**Work task**:
Nothing below is to be printed except the lines between the line holding "ATOM 106 O O" and the line holding "ATOM 112 C C", inclusive, each exactly as it appears.

*** Begin section ***

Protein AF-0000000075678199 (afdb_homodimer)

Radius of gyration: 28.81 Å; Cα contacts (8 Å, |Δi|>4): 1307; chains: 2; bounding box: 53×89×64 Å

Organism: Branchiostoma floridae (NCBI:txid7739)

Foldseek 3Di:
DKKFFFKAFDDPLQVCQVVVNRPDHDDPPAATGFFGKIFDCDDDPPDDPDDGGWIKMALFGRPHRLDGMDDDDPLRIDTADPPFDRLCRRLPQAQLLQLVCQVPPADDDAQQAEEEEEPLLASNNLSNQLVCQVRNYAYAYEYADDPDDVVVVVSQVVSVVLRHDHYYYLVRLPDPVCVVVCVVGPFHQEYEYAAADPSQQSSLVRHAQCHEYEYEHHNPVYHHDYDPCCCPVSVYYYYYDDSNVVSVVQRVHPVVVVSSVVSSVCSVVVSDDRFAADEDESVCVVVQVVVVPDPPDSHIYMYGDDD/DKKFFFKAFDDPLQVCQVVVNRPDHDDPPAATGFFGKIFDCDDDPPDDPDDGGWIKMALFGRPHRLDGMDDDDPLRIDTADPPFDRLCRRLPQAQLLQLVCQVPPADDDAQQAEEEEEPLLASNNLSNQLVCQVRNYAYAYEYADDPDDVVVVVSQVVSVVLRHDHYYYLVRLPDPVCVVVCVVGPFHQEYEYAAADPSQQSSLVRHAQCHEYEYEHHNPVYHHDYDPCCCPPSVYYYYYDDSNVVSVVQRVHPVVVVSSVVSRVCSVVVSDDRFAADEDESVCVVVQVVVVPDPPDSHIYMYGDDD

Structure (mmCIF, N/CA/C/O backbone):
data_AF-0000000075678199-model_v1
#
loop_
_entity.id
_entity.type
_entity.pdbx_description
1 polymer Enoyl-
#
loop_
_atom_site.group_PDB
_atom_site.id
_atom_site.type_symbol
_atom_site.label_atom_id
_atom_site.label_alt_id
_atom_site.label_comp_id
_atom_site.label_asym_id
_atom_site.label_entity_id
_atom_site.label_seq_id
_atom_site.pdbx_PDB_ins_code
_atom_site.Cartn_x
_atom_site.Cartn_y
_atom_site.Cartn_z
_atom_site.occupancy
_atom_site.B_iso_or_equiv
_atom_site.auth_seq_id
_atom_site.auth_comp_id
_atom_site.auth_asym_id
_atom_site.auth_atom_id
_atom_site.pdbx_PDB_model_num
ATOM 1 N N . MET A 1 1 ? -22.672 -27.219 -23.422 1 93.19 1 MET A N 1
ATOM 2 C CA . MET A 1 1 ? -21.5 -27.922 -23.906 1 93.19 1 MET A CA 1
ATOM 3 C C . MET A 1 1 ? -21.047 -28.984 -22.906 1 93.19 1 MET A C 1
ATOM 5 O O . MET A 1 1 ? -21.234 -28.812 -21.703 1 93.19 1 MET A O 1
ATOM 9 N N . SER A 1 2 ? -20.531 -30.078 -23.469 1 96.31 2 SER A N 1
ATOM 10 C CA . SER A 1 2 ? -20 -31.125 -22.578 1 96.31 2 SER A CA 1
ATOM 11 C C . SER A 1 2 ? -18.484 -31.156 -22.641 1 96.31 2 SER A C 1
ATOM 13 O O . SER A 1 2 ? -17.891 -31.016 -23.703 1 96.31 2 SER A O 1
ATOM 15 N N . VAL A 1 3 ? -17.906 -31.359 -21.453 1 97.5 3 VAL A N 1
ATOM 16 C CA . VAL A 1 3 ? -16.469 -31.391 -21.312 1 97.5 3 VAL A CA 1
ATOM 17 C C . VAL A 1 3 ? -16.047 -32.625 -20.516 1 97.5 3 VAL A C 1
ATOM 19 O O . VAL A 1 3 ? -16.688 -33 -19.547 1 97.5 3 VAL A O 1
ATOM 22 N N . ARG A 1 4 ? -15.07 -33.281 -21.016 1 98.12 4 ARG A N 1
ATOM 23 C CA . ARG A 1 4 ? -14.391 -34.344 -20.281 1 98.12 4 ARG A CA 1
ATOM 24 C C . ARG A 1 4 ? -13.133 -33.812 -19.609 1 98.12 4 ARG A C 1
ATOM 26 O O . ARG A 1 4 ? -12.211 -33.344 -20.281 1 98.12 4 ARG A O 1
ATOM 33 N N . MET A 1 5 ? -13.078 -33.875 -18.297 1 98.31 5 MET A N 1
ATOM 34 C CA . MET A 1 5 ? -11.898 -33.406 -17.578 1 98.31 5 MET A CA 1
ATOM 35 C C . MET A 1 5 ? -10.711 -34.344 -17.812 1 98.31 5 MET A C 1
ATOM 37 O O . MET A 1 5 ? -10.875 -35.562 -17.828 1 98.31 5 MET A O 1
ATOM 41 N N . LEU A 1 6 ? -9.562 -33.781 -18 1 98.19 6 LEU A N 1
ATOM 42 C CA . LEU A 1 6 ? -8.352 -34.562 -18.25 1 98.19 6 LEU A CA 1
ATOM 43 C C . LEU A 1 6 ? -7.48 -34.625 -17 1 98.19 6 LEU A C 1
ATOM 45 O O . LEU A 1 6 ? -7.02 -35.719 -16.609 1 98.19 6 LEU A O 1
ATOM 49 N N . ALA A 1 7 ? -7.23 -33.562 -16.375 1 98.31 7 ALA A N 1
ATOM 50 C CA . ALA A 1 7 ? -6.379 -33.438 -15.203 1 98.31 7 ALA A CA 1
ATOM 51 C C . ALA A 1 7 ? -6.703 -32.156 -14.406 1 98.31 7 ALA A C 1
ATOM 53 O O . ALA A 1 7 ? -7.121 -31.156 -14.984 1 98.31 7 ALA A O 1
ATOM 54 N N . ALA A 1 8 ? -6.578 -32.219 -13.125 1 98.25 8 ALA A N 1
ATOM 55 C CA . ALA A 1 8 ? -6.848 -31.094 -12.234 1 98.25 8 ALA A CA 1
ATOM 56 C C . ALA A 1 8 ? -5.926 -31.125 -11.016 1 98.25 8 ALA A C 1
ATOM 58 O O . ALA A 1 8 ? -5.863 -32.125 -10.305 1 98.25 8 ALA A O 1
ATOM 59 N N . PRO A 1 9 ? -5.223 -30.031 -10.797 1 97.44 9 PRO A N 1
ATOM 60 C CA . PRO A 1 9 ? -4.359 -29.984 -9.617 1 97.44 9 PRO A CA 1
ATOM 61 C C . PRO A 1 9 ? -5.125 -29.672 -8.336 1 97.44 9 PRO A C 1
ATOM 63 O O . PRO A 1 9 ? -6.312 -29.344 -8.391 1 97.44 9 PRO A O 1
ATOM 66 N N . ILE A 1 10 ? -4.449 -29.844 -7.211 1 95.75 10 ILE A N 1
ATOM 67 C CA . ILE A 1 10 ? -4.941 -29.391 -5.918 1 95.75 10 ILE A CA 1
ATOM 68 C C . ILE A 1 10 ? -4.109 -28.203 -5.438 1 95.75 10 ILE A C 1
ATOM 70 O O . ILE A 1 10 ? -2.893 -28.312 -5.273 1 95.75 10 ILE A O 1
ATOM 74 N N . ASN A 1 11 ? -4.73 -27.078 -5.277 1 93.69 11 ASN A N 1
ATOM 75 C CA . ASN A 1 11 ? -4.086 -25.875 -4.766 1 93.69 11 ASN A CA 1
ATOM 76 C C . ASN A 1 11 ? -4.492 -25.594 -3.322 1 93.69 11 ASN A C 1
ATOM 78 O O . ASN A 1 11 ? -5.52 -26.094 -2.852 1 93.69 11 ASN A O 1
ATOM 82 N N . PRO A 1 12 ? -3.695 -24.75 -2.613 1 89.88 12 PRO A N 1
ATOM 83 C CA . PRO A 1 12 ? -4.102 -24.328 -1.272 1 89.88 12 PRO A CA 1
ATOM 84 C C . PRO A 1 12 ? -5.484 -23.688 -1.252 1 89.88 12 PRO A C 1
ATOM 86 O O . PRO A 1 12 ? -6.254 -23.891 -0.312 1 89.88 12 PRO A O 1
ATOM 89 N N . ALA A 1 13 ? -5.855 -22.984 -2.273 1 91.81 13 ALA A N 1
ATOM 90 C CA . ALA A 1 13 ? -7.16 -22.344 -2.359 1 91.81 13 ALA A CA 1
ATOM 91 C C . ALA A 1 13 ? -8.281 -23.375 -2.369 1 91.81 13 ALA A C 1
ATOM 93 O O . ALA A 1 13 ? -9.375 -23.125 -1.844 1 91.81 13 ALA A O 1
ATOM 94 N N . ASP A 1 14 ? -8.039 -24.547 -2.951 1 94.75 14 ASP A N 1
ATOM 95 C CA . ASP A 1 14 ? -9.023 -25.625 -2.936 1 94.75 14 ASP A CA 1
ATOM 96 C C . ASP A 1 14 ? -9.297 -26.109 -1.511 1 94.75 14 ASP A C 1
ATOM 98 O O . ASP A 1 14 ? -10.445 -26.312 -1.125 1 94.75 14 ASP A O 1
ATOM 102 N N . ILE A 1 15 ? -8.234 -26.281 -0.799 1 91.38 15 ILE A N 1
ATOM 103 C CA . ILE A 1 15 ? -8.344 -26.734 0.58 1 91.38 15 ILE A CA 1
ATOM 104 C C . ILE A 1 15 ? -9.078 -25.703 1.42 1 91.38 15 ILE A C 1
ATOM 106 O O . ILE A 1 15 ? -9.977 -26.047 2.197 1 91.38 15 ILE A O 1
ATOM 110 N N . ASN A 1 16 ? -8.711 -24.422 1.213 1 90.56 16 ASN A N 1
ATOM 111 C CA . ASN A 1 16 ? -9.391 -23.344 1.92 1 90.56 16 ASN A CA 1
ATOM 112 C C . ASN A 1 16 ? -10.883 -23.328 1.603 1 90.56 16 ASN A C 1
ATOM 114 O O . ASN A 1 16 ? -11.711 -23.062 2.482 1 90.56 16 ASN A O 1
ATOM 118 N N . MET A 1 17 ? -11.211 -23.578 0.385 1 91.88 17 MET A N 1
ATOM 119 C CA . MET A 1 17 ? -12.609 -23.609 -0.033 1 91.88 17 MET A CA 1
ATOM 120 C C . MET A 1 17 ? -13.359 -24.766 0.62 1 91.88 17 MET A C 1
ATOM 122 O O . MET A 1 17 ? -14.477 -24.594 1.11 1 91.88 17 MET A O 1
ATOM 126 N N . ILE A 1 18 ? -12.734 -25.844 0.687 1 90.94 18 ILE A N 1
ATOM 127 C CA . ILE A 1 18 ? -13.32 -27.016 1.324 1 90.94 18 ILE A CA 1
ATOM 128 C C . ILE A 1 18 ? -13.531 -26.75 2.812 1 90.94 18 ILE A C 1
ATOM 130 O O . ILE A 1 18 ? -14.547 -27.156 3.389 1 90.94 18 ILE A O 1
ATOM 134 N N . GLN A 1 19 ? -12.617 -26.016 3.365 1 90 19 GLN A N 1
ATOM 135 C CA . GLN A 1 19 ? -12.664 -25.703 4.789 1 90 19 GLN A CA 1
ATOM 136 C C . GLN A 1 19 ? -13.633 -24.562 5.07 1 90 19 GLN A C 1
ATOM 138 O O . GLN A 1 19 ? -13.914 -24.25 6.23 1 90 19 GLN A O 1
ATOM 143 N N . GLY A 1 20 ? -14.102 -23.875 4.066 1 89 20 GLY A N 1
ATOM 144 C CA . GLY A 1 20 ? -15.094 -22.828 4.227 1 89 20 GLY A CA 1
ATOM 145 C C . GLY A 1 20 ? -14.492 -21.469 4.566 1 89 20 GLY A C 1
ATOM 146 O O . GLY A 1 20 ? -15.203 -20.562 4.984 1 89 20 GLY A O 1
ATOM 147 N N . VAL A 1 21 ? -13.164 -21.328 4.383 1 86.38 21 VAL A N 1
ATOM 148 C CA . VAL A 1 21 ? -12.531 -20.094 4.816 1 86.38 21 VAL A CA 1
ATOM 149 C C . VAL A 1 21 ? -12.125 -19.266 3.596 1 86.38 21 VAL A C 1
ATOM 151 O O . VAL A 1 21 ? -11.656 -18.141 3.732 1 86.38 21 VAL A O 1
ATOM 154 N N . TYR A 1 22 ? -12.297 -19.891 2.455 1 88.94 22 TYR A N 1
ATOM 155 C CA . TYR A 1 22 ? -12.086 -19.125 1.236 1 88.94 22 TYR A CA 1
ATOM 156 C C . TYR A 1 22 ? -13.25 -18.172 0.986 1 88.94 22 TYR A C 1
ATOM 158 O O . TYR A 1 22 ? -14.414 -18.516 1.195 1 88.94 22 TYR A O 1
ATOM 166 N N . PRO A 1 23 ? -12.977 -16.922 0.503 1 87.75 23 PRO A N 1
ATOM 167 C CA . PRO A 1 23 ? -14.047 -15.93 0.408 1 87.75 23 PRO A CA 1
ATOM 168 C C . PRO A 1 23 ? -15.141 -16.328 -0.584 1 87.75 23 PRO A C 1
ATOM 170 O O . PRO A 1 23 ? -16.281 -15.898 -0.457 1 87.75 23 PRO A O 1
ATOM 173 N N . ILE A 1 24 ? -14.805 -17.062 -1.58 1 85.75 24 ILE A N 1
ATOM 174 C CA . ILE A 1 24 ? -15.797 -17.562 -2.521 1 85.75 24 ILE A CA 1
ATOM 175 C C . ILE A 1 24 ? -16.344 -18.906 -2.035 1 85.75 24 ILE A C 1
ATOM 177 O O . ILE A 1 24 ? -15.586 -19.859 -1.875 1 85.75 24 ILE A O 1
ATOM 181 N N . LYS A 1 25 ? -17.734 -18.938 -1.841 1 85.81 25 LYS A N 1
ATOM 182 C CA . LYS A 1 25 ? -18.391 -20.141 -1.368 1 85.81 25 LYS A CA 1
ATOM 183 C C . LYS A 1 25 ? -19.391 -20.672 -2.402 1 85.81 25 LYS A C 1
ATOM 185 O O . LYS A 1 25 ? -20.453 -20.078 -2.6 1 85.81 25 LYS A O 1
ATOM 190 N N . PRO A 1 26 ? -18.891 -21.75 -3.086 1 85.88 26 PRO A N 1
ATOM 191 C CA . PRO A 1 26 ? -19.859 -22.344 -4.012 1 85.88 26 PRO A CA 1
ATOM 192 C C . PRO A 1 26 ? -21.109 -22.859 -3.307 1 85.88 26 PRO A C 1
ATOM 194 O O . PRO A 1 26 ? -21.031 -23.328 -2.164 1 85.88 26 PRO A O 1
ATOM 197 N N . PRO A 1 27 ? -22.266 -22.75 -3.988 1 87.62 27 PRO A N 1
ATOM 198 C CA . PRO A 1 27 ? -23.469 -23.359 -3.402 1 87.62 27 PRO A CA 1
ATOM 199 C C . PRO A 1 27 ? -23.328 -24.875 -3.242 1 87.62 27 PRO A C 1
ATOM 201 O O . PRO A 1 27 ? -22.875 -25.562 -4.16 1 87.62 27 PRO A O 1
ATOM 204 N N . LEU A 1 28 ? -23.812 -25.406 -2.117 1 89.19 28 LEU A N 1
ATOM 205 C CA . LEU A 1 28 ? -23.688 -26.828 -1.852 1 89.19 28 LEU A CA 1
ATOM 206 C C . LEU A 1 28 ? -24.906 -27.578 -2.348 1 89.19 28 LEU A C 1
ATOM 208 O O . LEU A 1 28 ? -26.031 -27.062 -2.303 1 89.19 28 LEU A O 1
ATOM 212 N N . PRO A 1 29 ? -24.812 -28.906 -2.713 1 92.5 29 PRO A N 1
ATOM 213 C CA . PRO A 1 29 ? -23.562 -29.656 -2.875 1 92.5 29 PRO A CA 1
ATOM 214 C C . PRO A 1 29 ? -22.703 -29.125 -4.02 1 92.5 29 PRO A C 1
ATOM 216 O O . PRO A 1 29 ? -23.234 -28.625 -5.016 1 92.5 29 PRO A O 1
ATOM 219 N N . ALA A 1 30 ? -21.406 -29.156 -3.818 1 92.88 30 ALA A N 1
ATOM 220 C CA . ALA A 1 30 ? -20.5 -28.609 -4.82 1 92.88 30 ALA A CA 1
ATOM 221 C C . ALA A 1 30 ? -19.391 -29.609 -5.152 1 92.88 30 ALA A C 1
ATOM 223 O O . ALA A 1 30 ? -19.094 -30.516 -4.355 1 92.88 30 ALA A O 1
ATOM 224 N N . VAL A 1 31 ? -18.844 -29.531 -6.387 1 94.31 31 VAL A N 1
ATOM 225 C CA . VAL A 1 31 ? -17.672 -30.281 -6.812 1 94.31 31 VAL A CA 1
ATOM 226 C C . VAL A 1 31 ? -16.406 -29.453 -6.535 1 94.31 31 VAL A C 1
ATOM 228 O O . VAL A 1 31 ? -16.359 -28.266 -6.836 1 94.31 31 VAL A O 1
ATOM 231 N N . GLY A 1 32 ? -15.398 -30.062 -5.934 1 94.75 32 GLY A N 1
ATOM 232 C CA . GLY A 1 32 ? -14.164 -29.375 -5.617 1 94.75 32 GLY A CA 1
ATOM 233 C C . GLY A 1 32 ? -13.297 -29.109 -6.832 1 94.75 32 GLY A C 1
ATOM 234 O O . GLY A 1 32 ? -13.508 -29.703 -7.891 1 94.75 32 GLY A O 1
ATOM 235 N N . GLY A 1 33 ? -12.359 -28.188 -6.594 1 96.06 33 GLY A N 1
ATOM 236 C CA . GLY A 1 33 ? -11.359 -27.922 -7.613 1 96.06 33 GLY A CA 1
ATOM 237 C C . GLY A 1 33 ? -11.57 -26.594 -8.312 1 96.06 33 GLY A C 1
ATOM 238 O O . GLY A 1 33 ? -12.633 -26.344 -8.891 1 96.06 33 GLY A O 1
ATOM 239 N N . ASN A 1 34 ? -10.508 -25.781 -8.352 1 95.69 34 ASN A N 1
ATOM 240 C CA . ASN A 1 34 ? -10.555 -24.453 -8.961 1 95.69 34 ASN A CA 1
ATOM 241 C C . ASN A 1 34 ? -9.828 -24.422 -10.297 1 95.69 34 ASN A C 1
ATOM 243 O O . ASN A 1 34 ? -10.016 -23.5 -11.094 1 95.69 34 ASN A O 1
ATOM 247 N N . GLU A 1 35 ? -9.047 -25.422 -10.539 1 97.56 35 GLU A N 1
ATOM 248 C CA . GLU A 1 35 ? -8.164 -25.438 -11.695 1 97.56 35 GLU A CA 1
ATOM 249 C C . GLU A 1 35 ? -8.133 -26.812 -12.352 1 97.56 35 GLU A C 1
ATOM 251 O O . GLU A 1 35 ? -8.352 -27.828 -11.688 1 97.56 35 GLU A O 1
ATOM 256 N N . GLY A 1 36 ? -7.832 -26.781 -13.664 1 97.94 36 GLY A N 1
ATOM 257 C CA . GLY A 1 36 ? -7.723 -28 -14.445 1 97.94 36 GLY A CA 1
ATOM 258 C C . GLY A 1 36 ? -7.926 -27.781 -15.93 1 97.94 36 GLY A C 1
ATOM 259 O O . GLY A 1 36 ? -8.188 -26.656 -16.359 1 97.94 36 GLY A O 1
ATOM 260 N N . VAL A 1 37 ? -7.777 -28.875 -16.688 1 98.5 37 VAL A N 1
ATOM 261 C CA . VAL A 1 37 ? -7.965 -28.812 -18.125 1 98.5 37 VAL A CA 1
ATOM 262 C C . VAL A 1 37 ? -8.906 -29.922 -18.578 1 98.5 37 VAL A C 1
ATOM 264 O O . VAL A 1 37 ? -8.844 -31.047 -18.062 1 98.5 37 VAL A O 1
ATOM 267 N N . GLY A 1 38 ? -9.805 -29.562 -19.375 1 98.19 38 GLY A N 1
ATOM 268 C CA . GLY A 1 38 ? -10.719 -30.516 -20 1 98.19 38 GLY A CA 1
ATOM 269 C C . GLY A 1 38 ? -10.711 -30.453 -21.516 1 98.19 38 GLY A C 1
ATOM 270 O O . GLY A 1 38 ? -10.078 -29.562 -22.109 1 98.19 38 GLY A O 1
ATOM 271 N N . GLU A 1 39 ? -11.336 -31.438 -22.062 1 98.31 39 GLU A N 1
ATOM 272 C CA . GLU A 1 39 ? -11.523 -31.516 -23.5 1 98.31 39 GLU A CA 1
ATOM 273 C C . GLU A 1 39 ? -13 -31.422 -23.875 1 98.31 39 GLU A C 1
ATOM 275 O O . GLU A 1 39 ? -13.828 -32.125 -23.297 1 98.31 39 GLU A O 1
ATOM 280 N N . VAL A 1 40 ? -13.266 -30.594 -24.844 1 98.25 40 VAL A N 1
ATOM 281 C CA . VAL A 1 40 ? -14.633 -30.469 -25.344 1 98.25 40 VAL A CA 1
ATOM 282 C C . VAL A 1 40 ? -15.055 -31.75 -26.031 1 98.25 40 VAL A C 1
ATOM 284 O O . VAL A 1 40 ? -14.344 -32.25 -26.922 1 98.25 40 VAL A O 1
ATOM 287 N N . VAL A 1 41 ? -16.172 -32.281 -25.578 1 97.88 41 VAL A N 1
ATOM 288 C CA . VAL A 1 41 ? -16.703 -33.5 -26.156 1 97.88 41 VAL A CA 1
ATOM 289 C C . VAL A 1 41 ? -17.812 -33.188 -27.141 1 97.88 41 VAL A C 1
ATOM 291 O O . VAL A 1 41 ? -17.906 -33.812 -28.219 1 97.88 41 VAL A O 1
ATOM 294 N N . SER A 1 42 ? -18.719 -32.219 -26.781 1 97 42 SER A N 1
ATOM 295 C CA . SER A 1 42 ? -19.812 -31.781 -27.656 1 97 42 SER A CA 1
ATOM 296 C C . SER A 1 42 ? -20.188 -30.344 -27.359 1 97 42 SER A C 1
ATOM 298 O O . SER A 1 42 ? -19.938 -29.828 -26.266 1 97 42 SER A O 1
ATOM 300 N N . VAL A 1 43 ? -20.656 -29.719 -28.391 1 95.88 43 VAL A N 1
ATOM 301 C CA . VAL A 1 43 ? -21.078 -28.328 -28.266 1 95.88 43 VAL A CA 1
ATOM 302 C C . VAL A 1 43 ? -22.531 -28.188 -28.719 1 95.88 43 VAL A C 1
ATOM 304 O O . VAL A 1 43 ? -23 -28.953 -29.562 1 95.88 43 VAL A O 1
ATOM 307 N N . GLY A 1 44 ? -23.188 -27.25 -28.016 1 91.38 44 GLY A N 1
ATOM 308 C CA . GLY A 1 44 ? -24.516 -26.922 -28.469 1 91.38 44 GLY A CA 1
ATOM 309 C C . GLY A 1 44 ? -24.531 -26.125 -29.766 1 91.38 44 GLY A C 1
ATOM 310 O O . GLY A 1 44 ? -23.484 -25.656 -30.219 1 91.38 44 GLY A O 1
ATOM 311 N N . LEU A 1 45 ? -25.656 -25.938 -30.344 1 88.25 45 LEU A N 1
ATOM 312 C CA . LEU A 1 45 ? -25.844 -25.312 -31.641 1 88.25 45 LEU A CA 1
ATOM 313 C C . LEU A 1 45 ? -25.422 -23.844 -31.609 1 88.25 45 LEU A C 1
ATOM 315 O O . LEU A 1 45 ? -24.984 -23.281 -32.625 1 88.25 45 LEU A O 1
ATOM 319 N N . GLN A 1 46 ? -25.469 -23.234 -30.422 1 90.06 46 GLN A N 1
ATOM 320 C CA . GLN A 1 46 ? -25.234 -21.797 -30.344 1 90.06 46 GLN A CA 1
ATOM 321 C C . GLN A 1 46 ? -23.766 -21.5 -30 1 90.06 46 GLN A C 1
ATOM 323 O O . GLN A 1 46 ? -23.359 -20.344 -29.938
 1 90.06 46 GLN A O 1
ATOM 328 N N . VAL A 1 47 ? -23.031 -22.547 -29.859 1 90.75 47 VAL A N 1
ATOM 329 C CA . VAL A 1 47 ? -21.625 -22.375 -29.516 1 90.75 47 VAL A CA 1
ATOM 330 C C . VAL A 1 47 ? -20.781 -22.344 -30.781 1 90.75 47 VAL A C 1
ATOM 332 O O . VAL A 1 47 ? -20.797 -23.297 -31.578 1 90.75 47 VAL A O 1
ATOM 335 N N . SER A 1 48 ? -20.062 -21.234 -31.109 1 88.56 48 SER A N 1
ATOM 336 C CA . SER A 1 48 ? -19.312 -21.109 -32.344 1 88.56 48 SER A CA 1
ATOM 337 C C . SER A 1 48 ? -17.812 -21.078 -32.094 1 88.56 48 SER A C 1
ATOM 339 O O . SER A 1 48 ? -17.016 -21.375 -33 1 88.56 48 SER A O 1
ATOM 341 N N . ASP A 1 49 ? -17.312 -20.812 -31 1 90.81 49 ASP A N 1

*** End section ***

**Answer space**:
ATOM 106 O O . ILE A 1 15 ? -9.977 -26.047 2.197 1 91.38 15 ILE A O 1
ATOM 110 N N . ASN A 1 16 ? -8.711 -24.422 1.213 1 90.56 16 ASN A N 1
ATOM 111 C CA . ASN A 1 16 ? -9.391 -23.344 1.92 1 90.56 16 ASN A CA 1
ATOM 112 C C . ASN A 1 16 ? -10.883 -23.328 1.603 1 90.56 16 ASN A C 1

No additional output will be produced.